Work required: Only the lines below starting at the one that contains "ATOM 294 C C" and ending at the one that contains "ATOM 315 N N" are to be reproduced, exactly and with both ends kept.

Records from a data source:
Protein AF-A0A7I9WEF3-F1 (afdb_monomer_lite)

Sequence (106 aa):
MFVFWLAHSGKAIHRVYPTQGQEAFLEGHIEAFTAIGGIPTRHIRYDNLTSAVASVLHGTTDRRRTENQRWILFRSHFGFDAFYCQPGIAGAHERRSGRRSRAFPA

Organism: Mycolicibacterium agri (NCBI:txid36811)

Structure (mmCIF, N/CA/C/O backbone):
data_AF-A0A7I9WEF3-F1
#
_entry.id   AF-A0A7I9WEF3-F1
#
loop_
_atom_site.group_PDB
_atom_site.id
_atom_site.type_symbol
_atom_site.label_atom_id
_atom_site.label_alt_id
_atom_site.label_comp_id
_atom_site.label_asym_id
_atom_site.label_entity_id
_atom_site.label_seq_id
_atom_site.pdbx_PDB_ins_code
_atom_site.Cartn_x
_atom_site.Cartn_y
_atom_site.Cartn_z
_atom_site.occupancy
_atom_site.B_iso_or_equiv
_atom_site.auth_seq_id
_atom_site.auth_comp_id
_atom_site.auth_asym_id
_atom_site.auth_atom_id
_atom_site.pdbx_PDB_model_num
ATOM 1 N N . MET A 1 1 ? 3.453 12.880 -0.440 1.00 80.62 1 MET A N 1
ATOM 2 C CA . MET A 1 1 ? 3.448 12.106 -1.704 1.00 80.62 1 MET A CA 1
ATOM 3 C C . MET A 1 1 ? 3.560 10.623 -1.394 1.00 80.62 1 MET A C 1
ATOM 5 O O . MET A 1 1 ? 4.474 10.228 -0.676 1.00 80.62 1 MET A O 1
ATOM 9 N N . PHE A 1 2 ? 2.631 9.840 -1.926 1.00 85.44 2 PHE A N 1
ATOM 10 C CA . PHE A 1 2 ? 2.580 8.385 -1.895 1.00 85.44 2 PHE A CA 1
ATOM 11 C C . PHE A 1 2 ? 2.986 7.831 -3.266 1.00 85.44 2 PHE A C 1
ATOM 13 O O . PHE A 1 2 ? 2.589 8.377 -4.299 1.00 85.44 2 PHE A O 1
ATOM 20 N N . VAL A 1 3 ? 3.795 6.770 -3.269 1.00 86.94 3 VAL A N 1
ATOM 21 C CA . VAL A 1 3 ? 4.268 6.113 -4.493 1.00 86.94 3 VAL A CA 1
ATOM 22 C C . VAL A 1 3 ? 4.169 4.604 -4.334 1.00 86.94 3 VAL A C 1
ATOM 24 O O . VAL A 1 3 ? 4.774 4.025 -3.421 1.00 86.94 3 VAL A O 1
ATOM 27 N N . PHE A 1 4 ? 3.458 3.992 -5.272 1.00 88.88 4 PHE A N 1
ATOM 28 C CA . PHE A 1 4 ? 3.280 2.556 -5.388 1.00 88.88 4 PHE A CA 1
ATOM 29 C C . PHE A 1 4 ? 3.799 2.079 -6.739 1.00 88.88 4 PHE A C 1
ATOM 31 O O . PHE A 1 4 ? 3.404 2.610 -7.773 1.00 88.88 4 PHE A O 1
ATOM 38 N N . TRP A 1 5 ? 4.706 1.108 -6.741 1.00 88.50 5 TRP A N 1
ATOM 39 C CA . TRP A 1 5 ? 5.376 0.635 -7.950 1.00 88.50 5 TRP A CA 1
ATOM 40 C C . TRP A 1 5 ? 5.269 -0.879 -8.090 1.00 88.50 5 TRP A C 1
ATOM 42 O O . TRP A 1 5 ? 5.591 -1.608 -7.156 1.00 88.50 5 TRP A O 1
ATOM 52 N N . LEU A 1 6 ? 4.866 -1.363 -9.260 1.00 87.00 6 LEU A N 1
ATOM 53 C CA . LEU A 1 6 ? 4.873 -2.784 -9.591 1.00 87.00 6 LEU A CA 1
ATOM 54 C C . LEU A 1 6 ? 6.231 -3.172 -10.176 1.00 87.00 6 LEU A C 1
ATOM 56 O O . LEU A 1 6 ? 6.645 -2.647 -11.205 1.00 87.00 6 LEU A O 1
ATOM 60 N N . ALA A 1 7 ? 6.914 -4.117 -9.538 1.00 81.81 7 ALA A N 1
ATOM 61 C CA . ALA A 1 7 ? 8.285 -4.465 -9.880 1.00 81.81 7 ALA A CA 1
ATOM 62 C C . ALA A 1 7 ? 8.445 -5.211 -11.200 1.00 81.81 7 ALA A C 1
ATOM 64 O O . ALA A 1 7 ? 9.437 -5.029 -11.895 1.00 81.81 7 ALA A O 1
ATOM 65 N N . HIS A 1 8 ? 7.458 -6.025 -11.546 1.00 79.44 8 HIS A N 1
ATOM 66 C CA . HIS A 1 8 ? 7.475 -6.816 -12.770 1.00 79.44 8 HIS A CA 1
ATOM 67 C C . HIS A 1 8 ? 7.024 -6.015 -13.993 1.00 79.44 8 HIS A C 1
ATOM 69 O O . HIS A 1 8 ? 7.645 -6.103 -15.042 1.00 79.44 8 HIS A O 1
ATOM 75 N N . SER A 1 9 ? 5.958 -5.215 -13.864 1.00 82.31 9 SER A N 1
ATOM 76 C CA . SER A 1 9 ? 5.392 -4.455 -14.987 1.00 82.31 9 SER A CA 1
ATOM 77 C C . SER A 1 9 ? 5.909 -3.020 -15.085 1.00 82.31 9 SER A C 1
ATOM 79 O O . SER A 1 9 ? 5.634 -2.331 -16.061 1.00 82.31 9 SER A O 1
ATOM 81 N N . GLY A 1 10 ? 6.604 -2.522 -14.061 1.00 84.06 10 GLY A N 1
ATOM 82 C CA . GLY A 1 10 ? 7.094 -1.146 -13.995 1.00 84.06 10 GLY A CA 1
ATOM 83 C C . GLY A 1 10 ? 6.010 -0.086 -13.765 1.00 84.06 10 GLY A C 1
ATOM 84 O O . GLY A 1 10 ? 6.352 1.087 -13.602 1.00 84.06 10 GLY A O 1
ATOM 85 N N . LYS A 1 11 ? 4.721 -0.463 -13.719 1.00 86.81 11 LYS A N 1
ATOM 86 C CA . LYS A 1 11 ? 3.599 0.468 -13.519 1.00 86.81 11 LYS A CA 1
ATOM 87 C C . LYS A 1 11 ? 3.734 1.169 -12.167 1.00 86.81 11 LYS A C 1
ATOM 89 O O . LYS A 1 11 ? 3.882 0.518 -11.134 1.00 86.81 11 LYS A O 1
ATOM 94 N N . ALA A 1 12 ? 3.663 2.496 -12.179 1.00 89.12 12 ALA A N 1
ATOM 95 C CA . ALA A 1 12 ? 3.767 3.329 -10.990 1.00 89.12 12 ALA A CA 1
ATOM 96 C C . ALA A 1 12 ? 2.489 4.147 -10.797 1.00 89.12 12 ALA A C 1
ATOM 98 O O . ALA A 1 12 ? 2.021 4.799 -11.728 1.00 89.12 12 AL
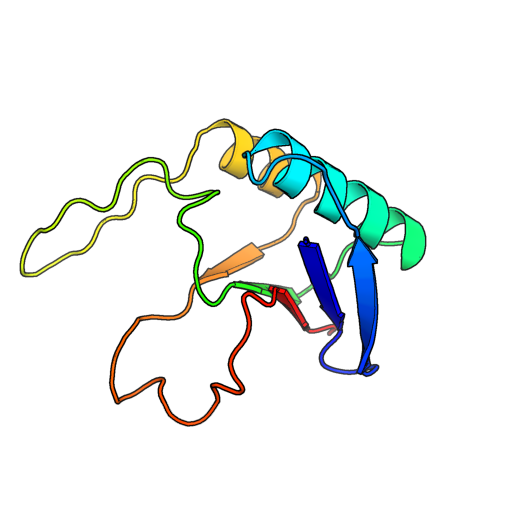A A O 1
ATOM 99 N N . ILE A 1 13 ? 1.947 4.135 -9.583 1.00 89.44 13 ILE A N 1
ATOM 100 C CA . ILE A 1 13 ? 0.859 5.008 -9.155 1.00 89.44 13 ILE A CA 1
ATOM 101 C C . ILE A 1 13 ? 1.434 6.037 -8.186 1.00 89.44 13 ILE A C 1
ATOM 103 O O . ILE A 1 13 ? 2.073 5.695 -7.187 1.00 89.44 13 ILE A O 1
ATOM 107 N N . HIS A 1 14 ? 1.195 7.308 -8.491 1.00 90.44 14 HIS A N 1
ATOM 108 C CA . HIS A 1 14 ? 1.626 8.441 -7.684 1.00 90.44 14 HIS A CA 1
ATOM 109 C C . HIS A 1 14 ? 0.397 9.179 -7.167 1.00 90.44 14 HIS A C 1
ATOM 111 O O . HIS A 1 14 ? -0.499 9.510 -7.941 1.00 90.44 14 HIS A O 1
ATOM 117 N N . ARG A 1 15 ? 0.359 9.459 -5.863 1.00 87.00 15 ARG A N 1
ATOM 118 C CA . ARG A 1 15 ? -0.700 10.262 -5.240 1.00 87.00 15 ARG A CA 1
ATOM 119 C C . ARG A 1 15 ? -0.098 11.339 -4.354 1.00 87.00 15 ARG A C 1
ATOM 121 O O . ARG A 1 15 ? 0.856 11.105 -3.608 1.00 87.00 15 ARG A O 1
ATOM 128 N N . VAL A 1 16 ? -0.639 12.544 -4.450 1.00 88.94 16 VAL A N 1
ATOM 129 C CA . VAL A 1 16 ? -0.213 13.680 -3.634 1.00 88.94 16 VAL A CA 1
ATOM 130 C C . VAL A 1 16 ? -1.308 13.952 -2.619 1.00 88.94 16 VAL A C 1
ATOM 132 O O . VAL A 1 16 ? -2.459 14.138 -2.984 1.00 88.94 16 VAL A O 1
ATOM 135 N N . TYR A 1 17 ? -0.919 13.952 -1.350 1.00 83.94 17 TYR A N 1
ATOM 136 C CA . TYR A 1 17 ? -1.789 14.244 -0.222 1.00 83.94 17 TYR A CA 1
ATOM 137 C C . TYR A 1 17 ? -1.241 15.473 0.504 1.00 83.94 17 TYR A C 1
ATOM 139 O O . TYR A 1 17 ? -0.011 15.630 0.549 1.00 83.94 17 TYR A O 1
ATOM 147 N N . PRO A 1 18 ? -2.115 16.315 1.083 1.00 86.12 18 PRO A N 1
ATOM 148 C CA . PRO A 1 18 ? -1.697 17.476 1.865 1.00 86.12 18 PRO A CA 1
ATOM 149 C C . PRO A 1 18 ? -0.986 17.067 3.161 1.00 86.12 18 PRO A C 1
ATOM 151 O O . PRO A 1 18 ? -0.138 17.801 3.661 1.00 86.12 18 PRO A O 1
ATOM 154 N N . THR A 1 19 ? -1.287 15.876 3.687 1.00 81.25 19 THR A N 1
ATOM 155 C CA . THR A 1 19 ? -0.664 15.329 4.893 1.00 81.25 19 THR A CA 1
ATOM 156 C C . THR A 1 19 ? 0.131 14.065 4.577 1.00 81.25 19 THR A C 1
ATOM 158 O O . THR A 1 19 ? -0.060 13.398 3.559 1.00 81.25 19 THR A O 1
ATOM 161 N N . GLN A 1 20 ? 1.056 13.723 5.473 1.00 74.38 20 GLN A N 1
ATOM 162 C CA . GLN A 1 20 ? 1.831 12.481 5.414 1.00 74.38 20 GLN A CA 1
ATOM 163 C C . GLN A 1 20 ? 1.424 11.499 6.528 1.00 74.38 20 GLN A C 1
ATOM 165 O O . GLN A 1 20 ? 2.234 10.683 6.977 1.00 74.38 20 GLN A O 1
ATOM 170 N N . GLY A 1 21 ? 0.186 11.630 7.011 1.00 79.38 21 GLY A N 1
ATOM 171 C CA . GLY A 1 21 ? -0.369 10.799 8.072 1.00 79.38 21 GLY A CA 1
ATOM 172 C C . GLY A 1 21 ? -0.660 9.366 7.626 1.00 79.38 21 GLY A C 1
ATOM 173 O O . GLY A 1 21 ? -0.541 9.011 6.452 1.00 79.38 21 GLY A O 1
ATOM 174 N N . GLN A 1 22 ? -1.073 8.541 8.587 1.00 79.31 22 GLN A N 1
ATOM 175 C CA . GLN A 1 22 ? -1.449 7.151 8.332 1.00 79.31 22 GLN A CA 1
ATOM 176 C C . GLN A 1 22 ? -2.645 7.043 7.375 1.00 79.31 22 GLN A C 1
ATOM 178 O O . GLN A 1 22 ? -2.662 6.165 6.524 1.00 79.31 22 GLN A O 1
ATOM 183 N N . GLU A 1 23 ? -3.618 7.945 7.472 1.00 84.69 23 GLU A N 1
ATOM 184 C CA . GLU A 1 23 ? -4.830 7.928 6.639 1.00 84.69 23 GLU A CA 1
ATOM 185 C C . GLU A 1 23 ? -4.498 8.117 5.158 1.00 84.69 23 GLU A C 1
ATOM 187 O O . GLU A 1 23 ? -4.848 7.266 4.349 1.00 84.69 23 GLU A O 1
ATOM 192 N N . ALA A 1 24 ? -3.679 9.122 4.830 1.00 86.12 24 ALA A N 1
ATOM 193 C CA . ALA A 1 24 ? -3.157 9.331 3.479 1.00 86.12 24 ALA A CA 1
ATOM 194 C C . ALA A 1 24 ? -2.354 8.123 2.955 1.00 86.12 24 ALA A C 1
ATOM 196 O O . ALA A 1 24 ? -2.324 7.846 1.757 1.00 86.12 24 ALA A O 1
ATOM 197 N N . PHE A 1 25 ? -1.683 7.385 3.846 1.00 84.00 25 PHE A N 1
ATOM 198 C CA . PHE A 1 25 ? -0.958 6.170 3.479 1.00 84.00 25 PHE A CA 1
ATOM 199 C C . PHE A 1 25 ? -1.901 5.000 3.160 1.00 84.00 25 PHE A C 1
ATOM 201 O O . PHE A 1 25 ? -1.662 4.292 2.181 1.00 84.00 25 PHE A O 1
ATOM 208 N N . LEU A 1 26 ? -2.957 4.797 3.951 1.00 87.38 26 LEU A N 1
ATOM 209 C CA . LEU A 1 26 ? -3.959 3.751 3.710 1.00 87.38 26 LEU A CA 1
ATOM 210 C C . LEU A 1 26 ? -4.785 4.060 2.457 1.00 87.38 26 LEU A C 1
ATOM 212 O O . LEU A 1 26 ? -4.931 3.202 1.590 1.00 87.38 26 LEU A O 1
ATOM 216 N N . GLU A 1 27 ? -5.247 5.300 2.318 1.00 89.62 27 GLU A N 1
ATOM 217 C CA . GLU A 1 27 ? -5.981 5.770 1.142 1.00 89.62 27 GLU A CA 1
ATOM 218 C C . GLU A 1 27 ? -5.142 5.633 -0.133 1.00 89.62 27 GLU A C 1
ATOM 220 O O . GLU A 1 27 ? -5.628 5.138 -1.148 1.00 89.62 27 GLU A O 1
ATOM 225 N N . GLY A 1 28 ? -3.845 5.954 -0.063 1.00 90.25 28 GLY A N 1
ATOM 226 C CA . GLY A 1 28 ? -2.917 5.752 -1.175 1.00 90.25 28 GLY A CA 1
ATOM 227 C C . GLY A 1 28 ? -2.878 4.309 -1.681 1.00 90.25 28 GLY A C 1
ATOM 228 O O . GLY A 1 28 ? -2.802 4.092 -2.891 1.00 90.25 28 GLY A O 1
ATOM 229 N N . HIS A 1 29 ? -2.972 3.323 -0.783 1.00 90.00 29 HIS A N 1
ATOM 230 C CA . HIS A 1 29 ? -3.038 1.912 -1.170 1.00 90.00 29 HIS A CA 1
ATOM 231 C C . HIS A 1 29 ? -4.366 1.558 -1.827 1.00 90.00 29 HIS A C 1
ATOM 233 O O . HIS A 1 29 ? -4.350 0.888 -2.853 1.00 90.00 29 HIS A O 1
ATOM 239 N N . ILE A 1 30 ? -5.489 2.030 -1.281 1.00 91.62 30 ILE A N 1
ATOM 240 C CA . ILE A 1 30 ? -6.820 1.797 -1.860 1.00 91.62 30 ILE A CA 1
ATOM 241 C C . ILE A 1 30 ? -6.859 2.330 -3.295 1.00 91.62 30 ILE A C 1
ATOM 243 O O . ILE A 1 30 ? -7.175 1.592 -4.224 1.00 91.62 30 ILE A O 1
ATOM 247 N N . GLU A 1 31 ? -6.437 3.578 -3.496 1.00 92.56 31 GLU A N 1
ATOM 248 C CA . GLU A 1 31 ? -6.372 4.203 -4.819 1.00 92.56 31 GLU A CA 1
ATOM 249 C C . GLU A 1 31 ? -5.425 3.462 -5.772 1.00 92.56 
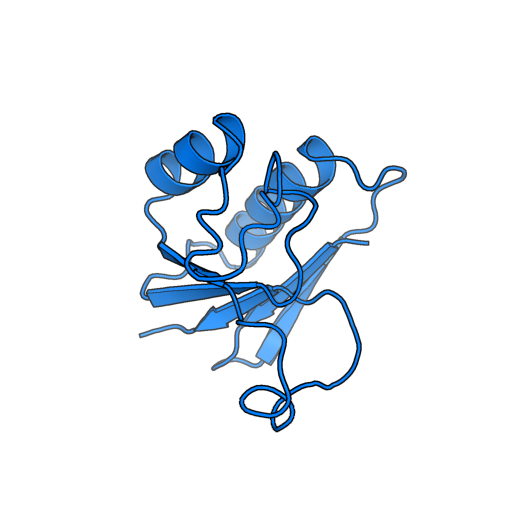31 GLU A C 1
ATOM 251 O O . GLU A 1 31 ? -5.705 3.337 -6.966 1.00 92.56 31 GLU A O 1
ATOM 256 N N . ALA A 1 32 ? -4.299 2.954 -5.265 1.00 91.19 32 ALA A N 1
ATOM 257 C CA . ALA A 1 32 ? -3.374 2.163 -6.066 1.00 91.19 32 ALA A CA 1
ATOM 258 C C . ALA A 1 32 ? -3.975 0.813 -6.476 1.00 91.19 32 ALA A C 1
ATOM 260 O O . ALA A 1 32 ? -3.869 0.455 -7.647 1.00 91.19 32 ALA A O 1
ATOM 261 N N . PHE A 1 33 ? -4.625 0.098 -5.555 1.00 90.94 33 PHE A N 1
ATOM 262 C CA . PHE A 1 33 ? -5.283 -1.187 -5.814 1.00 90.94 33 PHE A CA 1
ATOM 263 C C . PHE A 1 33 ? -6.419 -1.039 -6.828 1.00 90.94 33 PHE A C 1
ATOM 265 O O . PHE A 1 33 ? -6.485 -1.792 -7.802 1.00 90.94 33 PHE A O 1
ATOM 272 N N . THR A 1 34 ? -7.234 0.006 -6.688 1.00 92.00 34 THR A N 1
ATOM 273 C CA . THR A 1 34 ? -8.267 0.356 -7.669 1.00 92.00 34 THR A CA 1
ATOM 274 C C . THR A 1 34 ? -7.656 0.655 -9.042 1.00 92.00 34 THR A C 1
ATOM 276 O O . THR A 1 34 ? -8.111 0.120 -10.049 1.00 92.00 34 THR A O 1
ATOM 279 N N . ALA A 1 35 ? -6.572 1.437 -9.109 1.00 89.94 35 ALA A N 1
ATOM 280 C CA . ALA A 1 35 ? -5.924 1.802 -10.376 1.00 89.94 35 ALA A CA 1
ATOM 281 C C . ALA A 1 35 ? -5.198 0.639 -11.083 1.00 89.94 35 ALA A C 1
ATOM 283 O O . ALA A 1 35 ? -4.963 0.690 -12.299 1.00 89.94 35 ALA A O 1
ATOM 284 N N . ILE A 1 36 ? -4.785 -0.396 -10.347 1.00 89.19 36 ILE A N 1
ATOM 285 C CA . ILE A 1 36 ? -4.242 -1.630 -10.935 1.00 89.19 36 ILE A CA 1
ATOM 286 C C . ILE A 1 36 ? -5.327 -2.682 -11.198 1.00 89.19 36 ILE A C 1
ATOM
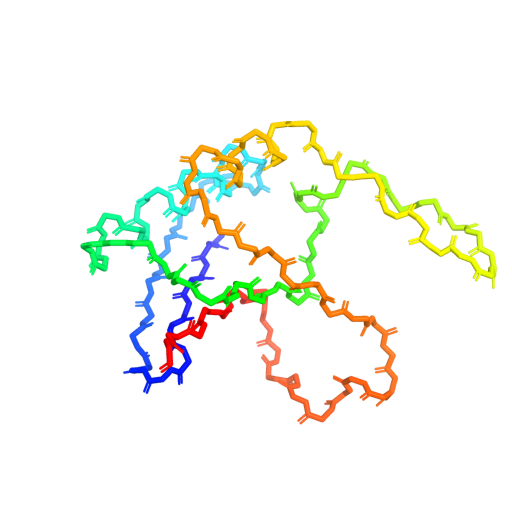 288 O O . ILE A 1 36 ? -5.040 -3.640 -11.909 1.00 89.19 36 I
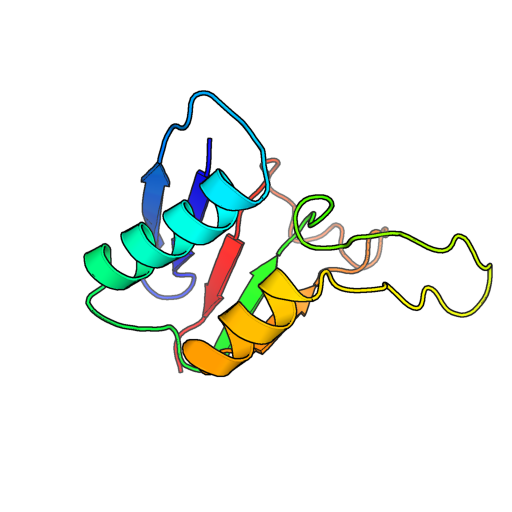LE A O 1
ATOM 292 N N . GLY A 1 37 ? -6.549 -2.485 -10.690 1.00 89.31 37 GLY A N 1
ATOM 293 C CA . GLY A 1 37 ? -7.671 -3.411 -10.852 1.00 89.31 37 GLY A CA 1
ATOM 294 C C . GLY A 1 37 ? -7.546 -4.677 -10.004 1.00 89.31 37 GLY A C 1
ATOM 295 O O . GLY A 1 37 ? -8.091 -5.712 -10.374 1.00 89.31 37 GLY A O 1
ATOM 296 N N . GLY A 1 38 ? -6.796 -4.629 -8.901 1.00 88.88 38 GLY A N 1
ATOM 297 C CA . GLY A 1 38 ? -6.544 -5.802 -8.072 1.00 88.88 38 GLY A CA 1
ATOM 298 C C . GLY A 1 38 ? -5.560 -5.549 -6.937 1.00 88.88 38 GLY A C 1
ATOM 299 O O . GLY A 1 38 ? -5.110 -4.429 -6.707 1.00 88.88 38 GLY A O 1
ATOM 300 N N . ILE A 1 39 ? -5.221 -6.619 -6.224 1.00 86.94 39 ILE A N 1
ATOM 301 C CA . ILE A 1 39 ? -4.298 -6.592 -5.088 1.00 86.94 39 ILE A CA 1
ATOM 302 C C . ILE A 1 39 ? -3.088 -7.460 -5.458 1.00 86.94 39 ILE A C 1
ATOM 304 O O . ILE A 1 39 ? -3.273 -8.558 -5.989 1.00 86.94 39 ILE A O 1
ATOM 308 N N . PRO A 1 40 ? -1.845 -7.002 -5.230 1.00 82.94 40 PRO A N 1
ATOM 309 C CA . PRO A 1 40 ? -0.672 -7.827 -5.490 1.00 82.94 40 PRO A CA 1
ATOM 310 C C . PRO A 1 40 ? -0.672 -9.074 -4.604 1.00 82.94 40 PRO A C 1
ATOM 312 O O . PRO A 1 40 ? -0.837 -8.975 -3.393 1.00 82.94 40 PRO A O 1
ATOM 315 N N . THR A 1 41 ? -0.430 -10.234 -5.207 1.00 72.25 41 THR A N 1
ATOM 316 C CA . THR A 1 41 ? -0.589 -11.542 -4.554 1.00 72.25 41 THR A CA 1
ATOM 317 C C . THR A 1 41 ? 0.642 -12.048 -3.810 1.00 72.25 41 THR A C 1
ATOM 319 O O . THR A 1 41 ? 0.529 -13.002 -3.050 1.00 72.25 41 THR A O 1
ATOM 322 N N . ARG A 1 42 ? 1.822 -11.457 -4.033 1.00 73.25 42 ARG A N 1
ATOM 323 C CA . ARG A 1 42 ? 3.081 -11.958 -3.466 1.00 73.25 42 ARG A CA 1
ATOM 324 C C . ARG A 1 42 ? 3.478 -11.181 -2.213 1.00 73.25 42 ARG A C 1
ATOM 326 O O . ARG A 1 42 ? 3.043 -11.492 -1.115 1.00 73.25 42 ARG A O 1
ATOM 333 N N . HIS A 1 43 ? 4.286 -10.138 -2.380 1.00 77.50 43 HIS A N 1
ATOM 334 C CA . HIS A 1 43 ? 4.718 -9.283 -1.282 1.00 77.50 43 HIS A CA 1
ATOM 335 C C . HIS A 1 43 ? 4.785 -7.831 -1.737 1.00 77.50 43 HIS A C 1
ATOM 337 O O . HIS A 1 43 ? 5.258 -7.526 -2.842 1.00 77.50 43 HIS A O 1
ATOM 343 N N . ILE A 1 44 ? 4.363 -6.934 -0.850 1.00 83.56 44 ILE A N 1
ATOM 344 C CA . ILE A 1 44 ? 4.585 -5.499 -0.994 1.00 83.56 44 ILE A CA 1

Response:
ATOM 294 C C . GLY A 1 37 ? -7.546 -4.677 -10.004 1.00 89.31 37 GLY A C 1
ATOM 295 O O . GLY A 1 37 ? -8.091 -5.712 -10.374 1.00 89.31 37 GLY A O 1
ATOM 296 N N . GLY A 1 38 ? -6.796 -4.629 -8.901 1.00 88.88 38 GLY A N 1
ATOM 297 C CA . GLY A 1 38 ? -6.544 -5.802 -8.072 1.00 88.88 38 GLY A CA 1
ATOM 298 C C . GLY A 1 38 ? -5.560 -5.549 -6.937 1.00 88.88 38 GLY A C 1
ATOM 299 O O . GLY A 1 38 ? -5.110 -4.429 -6.707 1.00 88.88 38 GLY A O 1
ATOM 300 N N . ILE A 1 39 ? -5.221 -6.619 -6.224 1.00 86.94 39 ILE A N 1
ATOM 301 C CA . ILE A 1 39 ? -4.298 -6.592 -5.088 1.00 86.94 39 ILE A CA 1
ATOM 302 C C . ILE A 1 39 ? -3.088 -7.460 -5.458 1.00 86.94 39 ILE A C 1
ATOM 304 O O . ILE A 1 39 ? -3.273 -8.558 -5.989 1.00 86.94 39 ILE A O 1
ATOM 308 N N . PRO A 1 40 ? -1.845 -7.002 -5.230 1.00 82.94 40 PRO A N 1
ATOM 309 C CA . PRO A 1 40 ? -0.672 -7.827 -5.490 1.00 82.94 40 PRO A CA 1
ATOM 310 C C . PRO A 1 40 ? -0.672 -9.074 -4.604 1.00 82.94 40 PRO A C 1
ATOM 312 O O . PRO A 1 40 ? -0.837 -8.975 -3.393 1.00 82.94 40 PRO A O 1
ATOM 315 N N . THR A 1 41 ? -0.430 -10.234 -5.207 1.00 72.25 41 THR A N 1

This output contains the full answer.